9) The bank cuts you a check from the deposit you never knew about (or
transfers the money to those who should be receiving it).
10) You think you owe money back on a loan, when in fact, all that was made
was an exchange. You gave them the money, and in return they gave you
the deed.
Mortgage elimination facts:
Interesting Banking Facts....that are used for the mortgage elimination
process
1) Money is created today by
"lending," so all money today is born as "debt money."
2) The person who wants a loan must provide the bank something that he or
she doesn't know is valuable, called a "signed" promissory note.
3) The "signed" promissory note is a bank asset that is "expanded" to create
as much as nine times its value.
4) This "expanded" bank asset is what
provides the bank with the value to be able to pay off the former owner,
"lend" you the purchase price, and finally, earn interest by making loans to
others, tax free.
5) All the while, making you, and millions of others, believe that a debt
exits.
Let's Review The Brillance Of This Scheme that has been discovered and
exposed for the purpose of Mortgage Elimination and other debt elimiation.
If you think about it, the
bankers' scheme is really quite brilliant.
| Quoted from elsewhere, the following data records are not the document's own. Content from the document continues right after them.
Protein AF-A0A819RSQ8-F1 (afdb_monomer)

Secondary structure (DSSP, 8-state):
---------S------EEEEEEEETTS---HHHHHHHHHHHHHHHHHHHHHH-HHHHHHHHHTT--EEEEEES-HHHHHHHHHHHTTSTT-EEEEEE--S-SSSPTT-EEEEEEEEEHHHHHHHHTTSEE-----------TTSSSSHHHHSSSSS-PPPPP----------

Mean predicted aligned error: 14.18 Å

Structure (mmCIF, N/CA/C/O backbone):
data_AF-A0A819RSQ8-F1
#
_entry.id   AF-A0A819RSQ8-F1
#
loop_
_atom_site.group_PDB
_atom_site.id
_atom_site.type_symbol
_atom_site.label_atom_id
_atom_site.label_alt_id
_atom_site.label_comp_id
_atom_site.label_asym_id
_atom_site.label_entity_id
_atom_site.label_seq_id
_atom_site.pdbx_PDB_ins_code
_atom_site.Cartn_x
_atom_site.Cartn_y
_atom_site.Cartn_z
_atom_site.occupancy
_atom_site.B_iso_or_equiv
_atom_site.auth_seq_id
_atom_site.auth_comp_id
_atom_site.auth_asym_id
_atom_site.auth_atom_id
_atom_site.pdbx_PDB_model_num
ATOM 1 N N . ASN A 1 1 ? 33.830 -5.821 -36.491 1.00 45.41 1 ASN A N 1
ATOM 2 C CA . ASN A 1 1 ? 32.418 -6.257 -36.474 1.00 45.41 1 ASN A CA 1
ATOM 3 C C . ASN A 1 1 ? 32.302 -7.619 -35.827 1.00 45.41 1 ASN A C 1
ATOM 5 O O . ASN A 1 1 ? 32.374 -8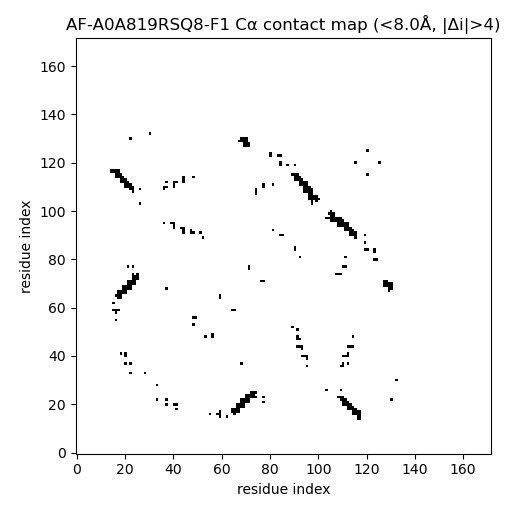.624 -36.514 1.00 45.41 1 ASN A O 1
ATOM 9 N N . VAL A 1 2 ? 32.146 -7.638 -34.508 1.00 42.94 2 VAL A N 1
ATOM 10 C CA . VAL A 1 2 ? 31.608 -8.794 -33.790 1.00 42.94 2 VAL A CA 1
ATOM 11 C C . VAL A 1 2 ? 30.453 -8.217 -32.991 1.00 42.94 2 VAL A C 1
ATOM 13 O O . VAL A 1 2 ? 30.674 -7.425 -32.080 1.00 42.94 2 VAL A O 1
ATOM 16 N N . ILE A 1 3 ? 29.234 -8.483 -33.450 1.00 51.59 3 ILE A N 1
ATOM 17 C CA . ILE A 1 3 ? 28.012 -8.153 -32.722 1.00 51.59 3 ILE A CA 1
ATOM 18 C C . ILE A 1 3 ? 27.839 -9.290 -31.712 1.00 51.59 3 ILE A C 1
ATOM 20 O O . ILE A 1 3 ? 27.704 -10.432 -32.155 1.00 51.59 3 ILE A O 1
ATOM 24 N N . PRO A 1 4 ? 27.876 -9.037 -30.394 1.00 47.38 4 PRO A N 1
ATOM 25 C CA . PRO A 1 4 ? 27.532 -10.058 -29.420 1.00 47.38 4 PRO A CA 1
ATOM 26 C C . PRO A 1 4 ? 26.031 -10.328 -29.533 1.00 47.38 4 PRO A C 1
ATOM 28 O O . PRO A 1 4 ? 25.202 -9.465 -29.249 1.00 47.38 4 PRO A O 1
ATOM 31 N N . THR A 1 5 ? 25.682 -11.514 -30.017 1.00 51.25 5 THR A N 1
ATOM 32 C CA . THR A 1 5 ? 24.343 -12.082 -29.882 1.00 51.25 5 THR A CA 1
ATOM 33 C C . THR A 1 5 ? 24.251 -12.715 -28.501 1.00 51.25 5 THR A C 1
ATOM 35 O O . THR A 1 5 ? 24.421 -13.926 -28.371 1.00 51.25 5 THR A O 1
ATOM 38 N N . ASP A 1 6 ? 24.012 -11.903 -27.473 1.00 51.59 6 ASP A N 1
ATOM 39 C CA . ASP A 1 6 ? 23.650 -12.432 -26.159 1.00 51.59 6 ASP A CA 1
ATOM 40 C C . ASP A 1 6 ? 22.174 -12.828 -26.199 1.00 51.59 6 ASP A C 1
ATOM 42 O O . ASP A 1 6 ? 21.248 -12.051 -25.957 1.00 51.59 6 ASP A O 1
ATOM 46 N N . SER A 1 7 ? 21.981 -14.082 -26.591 1.00 51.66 7 SER A N 1
ATOM 47 C CA . SER A 1 7 ? 20.766 -14.874 -26.480 1.00 51.66 7 SER A CA 1
ATOM 48 C C . SER A 1 7 ? 20.417 -15.136 -25.010 1.00 5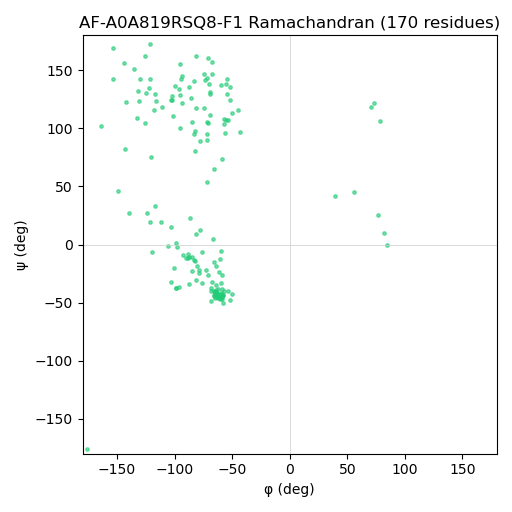1.66 7 SER A C 1
ATOM 50 O O . SER A 1 7 ? 20.451 -16.277 -24.567 1.00 51.66 7 SER A O 1
ATOM 52 N N . ASP A 1 8 ? 20.103 -14.078 -24.263 1.00 48.38 8 ASP A N 1
ATOM 53 C CA . ASP A 1 8 ? 19.686 -14.158 -22.854 1.00 48.38 8 ASP A CA 1
ATOM 54 C C . ASP A 1 8 ? 18.536 -13.178 -22.540 1.00 48.38 8 ASP A C 1
ATOM 56 O O . ASP A 1 8 ? 18.364 -12.671 -21.434 1.00 48.38 8 ASP A O 1
ATOM 60 N N . THR A 1 9 ? 17.724 -12.851 -23.552 1.00 50.88 9 THR A N 1
ATOM 61 C CA . THR A 1 9 ? 16.617 -11.879 -23.441 1.00 50.88 9 THR A CA 1
ATOM 62 C C . THR A 1 9 ? 15.233 -12.533 -23.342 1.00 50.88 9 THR A C 1
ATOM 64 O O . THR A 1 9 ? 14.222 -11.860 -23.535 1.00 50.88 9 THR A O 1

What other business in the
whole world allows you to create money based on the value that someone else
gives you, then charge that person again over and over again... plus
interest?
So
the real question becomes...
"If the promissory note is an asset, what funded the bank's ownership of
the note?"
Answer: They still don't really own it.... they made an exchange.
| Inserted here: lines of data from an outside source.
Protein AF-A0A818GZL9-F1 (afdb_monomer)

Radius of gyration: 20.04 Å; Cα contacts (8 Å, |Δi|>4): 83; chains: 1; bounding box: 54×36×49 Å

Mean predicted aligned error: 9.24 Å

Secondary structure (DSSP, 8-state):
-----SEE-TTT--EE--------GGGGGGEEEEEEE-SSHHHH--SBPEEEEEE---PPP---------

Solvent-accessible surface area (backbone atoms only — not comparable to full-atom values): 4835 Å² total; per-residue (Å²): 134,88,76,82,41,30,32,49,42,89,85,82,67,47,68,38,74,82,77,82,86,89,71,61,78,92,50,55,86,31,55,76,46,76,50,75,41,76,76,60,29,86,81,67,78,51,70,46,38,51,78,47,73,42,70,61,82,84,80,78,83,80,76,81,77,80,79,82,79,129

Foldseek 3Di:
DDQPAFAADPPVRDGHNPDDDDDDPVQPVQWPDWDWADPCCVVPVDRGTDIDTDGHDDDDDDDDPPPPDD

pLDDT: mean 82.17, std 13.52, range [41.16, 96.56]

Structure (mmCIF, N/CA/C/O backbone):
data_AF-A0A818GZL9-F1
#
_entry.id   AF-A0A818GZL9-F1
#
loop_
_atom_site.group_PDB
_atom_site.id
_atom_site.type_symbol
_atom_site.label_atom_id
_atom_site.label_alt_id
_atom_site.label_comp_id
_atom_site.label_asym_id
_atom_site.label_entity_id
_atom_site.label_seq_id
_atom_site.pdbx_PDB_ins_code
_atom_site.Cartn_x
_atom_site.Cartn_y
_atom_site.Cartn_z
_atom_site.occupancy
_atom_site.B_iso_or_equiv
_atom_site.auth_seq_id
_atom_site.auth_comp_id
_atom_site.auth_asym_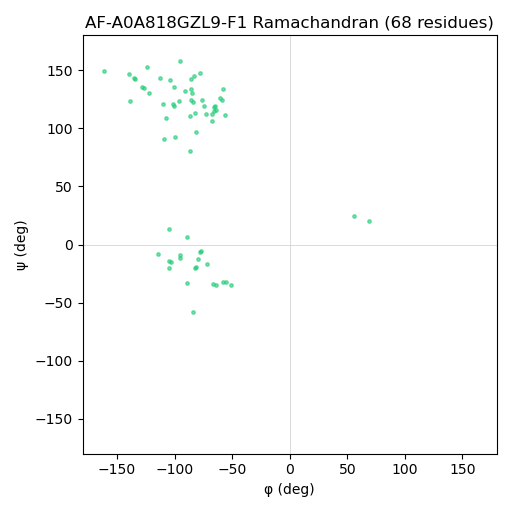id
_atom_site.auth_atom_id
_atom_site.pdbx_PDB_model_num
ATOM 1 N N . GLN A 1 1 ? 7.504 -16.043 -8.137 1.00 41.16 1 GLN A N 1
ATOM 2 C CA . GLN A 1 1 ? 8.356 -14.882 -7.789 1.00 41.16 1 GLN A CA 1
ATOM 3 C C . GLN A 1 1 ? 7.471 -13.655 -7.530 1.00 41.16 1 GLN A C 1
ATOM 5 O O . GLN A 1 1 ? 6.669 -13.276 -8.384 1.00 41.16 1 GLN A O 1
ATOM 10 N N . TYR A 1 2 ? 7.529 -13.076 -6.325 1.00 50.78 2 TYR A N 1
ATOM 11 C CA . TYR A 1 2 ? 6.691 -11.938 -5.918 1.00 50.78 2 TYR A CA 1
ATOM 12 C C . TYR A 1 2 ? 7.350 -10.611 -6.327 1.00 50.78 2 TYR A C 1
ATOM 14 O O . TYR A 1 2 ? 7.986 -9.949 -5.517 1.00 50.78 2 TYR A O 1
ATOM 22 N N . THR A 1 3 ? 7.216 -10.198 -7.587 1.00 59.19 3 THR A N 1
ATOM 23 C CA . THR A 1 3 ? 7.488 -8.812 -8.001 1.00 59.19 3 THR A CA 1
ATOM 24 C C . THR A 1 3 ? 6.635 -7.831 -7.187 1.00 59.19 3 THR A C 1
ATOM 26 O O . THR A 1 3 ? 5.408 -7.821 -7.298 1.00 59.19 3 THR A O 1
ATOM 29 N N . LYS A 1 4 ? 7.288 -7.040 -6.328 1.00 71.94 4 LYS A N 1
ATOM 30 C CA . LYS A 1 4 ? 6.658 -6.027 -5.461 1.00 71.94 4 LYS A CA 1
ATOM 31 C C . LYS A 1 4 ? 6.277 -4.734 -6.203 1.00 71.94 4 LYS A C 1
ATOM 33 O O . LYS A 1 4 ? 5.670 -3.865 -5.593 1.00 71.94 4 LYS A O 1
ATOM 38 N N . GLY A 1 5 ? 6.641 -4.600 -7.480 1.00 85.56 5 GLY A N 1
ATOM 39 C CA . GLY A 1 5 ? 6.377 -3.405 -8.282 1.00 85.56 5 GLY A CA 1
ATOM 40 C C . GLY A 1 5 ? 4.939 -3.305 -8.786 1.00 85.56 5 GLY A C 1
ATOM 41 O O . GLY A 1 5 ? 4.285 -4.314 -9.071 1.00 85.56 5 GLY A O 1
ATOM 42 N N . THR A 1 6 ? 4.479 -2.065 -8.903 1.00 89.75 6 THR A N 1
ATOM 43 C CA . THR A 1 6 ? 3.153 -1.682 -9.393 1.00 89.75 6 THR A CA 1
ATOM 44 C C . THR A 1 6 ? 3.190 -1.169 -10.824 1.00 89.75 6 THR A C 1
ATOM 46 O O . THR A 1 6 ? 2.157 -1.160 -11.468 1.00 89.75 6 THR A O 1
ATOM 49 N N . TRP A 1 7 ? 4.362 -0.834 -11.359 1.00 89.81 7 TRP A N 1
ATOM 50 C CA . TRP A 1 7 ? 4.537 -0.396 -12.741 1.00 89.81 7 TRP A CA 1
ATOM 51 C C . TRP A 1 7 ? 5.729 -1.101 -13.381 1.00 89.81 7 TRP A C 1
ATOM 53 O O . TRP A 1 7 ? 6.746 -1.318 -12.713 1.00 89.81 7 TRP A O 1
ATOM 63 N N . MET A 1 8 ? 5.614 -1.454 -14.661 1.00 88.12 8 MET A N 1
ATOM 64 C CA . MET A 1 8 ? 6.721 -2.009 -15.436 1.00 88.12 8 MET A CA 1
ATOM 65 C C . MET A 1 8 ? 7.184 -1.003 -16.477 1.00 88.12 8 MET A C 1
ATOM 67 O O . MET A 1 8 ? 6.441 -0.658 -17.391 1.00 88.12 8 MET A O 1
ATOM 71 N N . HIS A 1 9 ? 8.453 -0.613 -16.396 1.00 87.25 9 HIS A N 1
ATOM 72 C CA . HIS A 1 9 ? 9.037 0.291 -17.369 1.00 87.25 9 HIS A CA 1
ATOM 73 C C . HIS A 1 9 ? 8.944 -0.310 -18.786 1.00 87.25 9 HIS A C 1
ATOM 75 O O . HIS A 1 9 ? 9.487 -1.395 -19.030 1.00 87.25 9 HIS A O 1
ATOM 81 N N . PRO A 1 10 ? 8.342 0.385 -19.770 1.00 84.88 10 PRO A N 1
ATOM 82 C CA . PRO A 1 10 ? 7.990 -0.205 -21.062 1.00 84.88 10 PRO A CA 1
ATOM 83 C C . PRO A 1 10 ? 9.206 -0.657 -21.880 1.00 84.88 10 PRO A C 1
ATOM 85 O O . PRO A 1 10 ? 9.135 -1.689 -22.548 1.00 84.88 10 PRO A O 1
ATOM 88 N N . LYS A 1 11 ? 10.330 0.070 -21.790 1.00 89.44 11 LYS A N 1
ATOM 89 C CA . LYS A 1 11 ? 11.589 -0.250 -22.490 1.00 89.44 11 LYS A CA 1
ATOM 90 C C . LYS A 1 11 ? 12.465 -1.273 -21.756 1.00 89.44 11 LYS A C 1
ATOM 92 O O . LYS A 1 11 ? 12.784 -2.311 -22.315 1.00 89.44 11 LYS A O 1
ATOM 97 N N . THR A 1 12 ? 12.854 -0.988 -20.513 1.00 91.62 12 THR A N 1
ATOM 98 C CA . THR A 1 12 ? 13.788 -1.824 -19.736 1.00 91.62 12 THR A CA 1
ATOM 99 C C . THR A 1 12 ? 13.140 -3.061 -19.111 1.00 91.62 12 THR A C 1
ATOM 101 O O . THR A 1 12 ? 13.857 -3.929 -18.624 1.00 91.62 12 THR A O 1
ATOM 104 N N . LYS A 1 13 ? 11.799 -3.144 -19.098 1.00 87.31 13 LYS A N 1
ATOM 105 C CA . LYS A 1 13 ? 11.010 -4.208 -18.448 1.00 87.31 13 LYS A CA 1
AT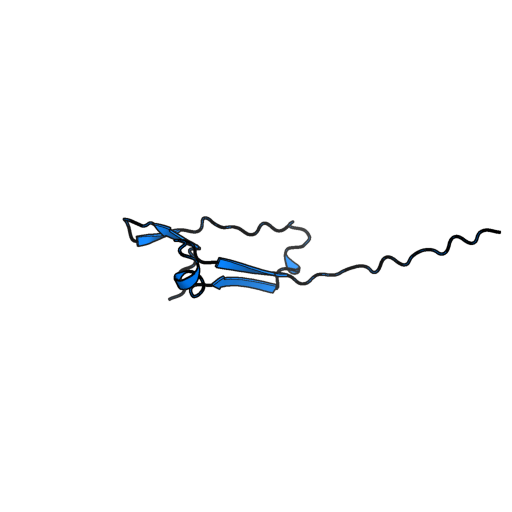OM 106 C C . LYS A 1 13 ? 11.314 -4.377 -16.952 1.00 87.31 13 LYS A C 1
ATOM 108 O O . LYS A 1 13 ? 11.085 -5.438 -16.376 1.00 87.31 13 LYS A O 1
ATOM 113 N N . GLN A 1 14 ? 11.804 -3.316 -16.311 1.00 88.81 14 GLN A N 1
ATOM 114 C CA . GLN A 1 14 ? 12.066 -3.279 -14.874 1.00 88.81 14 GLN A CA 1
ATOM 115 C C . GLN A 1 14 ? 10.805 -2.897 -14.096 1.00 88.81 14 GLN A C 1
ATOM 117 O O . GLN A 1 14 ? 10.019 -2.061 -14.536 1.00 88.81 14 GLN A O 1
ATOM 122 N N . TRP A 1 15 ? 10.613 -3.515 -12.932 1.00 87.50 15 TRP A N 1
ATOM 123 C CA . TRP A 1 15 ? 9.479 -3.245 -12.049 1.00 87.50 15 TRP A CA 1
ATOM 124 C C . TRP A 1 15 ? 9.816 -2.150 -11.038 1.00 87.50 15 TRP A C 1
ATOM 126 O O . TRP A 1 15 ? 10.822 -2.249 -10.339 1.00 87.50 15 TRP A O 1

Mortgage elimination facts:
Your promissory note (asset
to the bank) was exchanged for approximately the amount of the loan. You
gave the bank an asset worth $100,000 and the bank returned $100,000 to you.
Mortgage elimination facts:
Where was the loan?
There wasn't one. But you really do have to admit,
it's brilliant.
Listen, we're not the first
people to "discover" this was going on. But we have figured out some things
that no one else has and have turned it into a mortgage elimination function
that works, legally.
As an honest, ethical person
who believes that all loans should be repaid, do you agree that the bank
should repay your loan to them? After all, they deposited your promissory
note. Your promissory note is an asset that they exchanged for a check.
Where's the loan?
Mortgage elimination facts:
Factually, there isn't one.
And, since all lenders should be repaid, shouldn't the bank repay your loan
to them? If so, you wouldn't have the
"debt" and would live better.
Quickly, when you deposit
money in your checking account, does the bank now owe you that money when
you want it?
Yes.
The bank has a new asset,
the $100 you deposited into your checking account.
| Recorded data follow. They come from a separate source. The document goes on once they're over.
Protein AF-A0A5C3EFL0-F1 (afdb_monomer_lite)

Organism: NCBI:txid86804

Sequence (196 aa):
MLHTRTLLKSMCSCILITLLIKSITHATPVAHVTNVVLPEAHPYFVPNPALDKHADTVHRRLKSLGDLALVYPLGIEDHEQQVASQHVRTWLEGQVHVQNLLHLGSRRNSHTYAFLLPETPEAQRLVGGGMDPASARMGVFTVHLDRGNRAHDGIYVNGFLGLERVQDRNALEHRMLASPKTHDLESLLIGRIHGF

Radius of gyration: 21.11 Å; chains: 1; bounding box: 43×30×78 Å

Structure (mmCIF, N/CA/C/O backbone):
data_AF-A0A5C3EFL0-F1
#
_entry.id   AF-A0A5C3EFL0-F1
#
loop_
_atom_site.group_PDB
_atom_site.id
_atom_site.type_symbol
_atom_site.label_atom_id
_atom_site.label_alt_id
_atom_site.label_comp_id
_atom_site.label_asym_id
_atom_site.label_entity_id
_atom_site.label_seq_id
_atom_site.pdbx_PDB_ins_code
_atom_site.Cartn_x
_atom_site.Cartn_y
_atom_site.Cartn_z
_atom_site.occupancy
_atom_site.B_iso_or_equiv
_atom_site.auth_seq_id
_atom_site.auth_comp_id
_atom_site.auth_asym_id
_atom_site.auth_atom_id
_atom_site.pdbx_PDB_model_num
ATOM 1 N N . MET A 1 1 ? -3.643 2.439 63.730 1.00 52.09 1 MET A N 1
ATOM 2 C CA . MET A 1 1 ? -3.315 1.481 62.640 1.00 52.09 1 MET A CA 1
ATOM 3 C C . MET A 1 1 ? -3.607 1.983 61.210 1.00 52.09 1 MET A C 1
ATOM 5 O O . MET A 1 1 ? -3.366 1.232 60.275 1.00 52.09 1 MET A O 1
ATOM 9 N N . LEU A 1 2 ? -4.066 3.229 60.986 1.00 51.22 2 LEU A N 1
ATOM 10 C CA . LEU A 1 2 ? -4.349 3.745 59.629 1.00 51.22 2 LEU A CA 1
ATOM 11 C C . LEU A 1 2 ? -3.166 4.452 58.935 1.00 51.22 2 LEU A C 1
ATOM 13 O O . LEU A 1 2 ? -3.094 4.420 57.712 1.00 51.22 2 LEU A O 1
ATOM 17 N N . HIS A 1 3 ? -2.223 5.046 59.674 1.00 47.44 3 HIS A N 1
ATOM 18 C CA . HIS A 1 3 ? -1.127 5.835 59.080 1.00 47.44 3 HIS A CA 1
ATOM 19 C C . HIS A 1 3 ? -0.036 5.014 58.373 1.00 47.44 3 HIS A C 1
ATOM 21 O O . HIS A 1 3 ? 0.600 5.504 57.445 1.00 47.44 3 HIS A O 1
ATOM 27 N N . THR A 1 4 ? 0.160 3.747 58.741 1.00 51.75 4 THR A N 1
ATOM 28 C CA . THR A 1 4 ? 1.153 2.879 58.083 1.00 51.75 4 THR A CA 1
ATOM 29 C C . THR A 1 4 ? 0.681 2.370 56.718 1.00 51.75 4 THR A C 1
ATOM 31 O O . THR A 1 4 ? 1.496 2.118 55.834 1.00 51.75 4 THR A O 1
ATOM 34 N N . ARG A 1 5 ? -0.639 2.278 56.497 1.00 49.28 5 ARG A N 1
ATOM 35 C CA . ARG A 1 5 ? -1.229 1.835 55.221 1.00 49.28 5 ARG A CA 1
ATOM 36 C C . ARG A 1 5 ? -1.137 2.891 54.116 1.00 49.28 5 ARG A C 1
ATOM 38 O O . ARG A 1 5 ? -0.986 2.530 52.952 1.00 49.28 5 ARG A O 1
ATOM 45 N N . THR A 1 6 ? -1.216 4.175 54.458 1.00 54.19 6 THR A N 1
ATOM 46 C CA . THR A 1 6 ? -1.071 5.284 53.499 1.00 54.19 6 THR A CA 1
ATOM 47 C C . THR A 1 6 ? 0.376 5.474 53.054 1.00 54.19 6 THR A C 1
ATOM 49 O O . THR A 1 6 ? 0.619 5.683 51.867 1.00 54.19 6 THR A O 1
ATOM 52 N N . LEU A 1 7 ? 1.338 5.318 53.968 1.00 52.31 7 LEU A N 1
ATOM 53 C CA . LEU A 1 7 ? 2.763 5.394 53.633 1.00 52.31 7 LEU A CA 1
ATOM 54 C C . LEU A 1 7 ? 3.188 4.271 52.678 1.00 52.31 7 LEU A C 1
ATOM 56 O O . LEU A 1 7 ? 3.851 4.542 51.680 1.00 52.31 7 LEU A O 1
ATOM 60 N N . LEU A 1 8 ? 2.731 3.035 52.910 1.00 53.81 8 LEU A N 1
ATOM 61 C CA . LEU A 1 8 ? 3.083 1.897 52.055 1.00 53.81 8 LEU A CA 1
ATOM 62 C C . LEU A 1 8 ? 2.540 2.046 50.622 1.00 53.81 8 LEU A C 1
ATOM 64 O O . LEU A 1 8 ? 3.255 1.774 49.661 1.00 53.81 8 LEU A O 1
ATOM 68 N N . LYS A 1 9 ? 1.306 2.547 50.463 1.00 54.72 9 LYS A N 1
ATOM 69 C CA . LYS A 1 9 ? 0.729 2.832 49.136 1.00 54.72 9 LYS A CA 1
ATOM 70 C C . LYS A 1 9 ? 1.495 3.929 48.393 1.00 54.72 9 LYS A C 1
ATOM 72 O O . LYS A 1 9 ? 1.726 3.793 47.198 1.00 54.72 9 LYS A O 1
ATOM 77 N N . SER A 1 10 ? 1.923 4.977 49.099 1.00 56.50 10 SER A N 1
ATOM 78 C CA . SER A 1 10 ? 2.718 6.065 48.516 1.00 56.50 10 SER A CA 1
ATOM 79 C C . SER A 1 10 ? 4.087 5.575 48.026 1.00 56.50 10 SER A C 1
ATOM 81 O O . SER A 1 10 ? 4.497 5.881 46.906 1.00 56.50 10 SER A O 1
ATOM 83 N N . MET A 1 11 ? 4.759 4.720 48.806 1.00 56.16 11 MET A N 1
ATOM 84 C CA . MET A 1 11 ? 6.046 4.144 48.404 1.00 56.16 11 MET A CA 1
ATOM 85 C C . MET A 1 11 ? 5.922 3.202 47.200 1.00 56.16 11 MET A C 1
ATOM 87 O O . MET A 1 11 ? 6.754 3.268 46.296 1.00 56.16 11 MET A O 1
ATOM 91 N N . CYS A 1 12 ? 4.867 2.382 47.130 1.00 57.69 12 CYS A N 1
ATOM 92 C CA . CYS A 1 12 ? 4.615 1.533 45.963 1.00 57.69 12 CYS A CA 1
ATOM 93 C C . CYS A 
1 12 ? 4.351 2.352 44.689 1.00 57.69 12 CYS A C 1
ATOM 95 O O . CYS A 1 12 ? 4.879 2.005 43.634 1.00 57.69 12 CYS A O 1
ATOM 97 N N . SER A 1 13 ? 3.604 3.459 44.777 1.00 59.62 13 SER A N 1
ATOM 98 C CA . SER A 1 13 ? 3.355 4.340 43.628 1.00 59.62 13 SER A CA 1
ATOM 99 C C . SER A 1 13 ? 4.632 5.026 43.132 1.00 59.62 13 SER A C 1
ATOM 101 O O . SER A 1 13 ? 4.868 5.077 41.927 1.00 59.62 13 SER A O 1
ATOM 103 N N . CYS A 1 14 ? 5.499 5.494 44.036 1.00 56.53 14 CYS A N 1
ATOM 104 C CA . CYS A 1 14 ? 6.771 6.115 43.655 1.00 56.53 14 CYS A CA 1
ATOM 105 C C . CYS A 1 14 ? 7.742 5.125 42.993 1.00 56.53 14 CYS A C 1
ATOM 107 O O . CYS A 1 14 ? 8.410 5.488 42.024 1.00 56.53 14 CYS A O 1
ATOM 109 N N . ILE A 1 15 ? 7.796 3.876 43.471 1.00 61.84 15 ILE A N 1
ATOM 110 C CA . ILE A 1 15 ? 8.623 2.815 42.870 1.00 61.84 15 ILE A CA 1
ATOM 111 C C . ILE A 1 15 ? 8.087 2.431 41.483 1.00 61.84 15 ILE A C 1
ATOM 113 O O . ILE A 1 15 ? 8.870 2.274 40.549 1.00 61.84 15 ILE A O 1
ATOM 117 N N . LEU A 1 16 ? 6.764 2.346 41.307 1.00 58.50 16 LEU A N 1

The bank also has a new matching liability
that says the bank owes you $100.
Assets = Liabilities.
The bookkeeping entries are
nearly identical for a deposit into your checking account and for a new
loan. By lending, the banks now have more assets and liabilities.
Mortgage elimination facts:
If you were to lend me $500,
your "pool of money" would be smaller. When a bank "loans" money, their
"pool of money" increases. Consequently, there is a
fraud going on here, and the basis of the mortgage elimination process is
exposing this fraud in the clear light of day.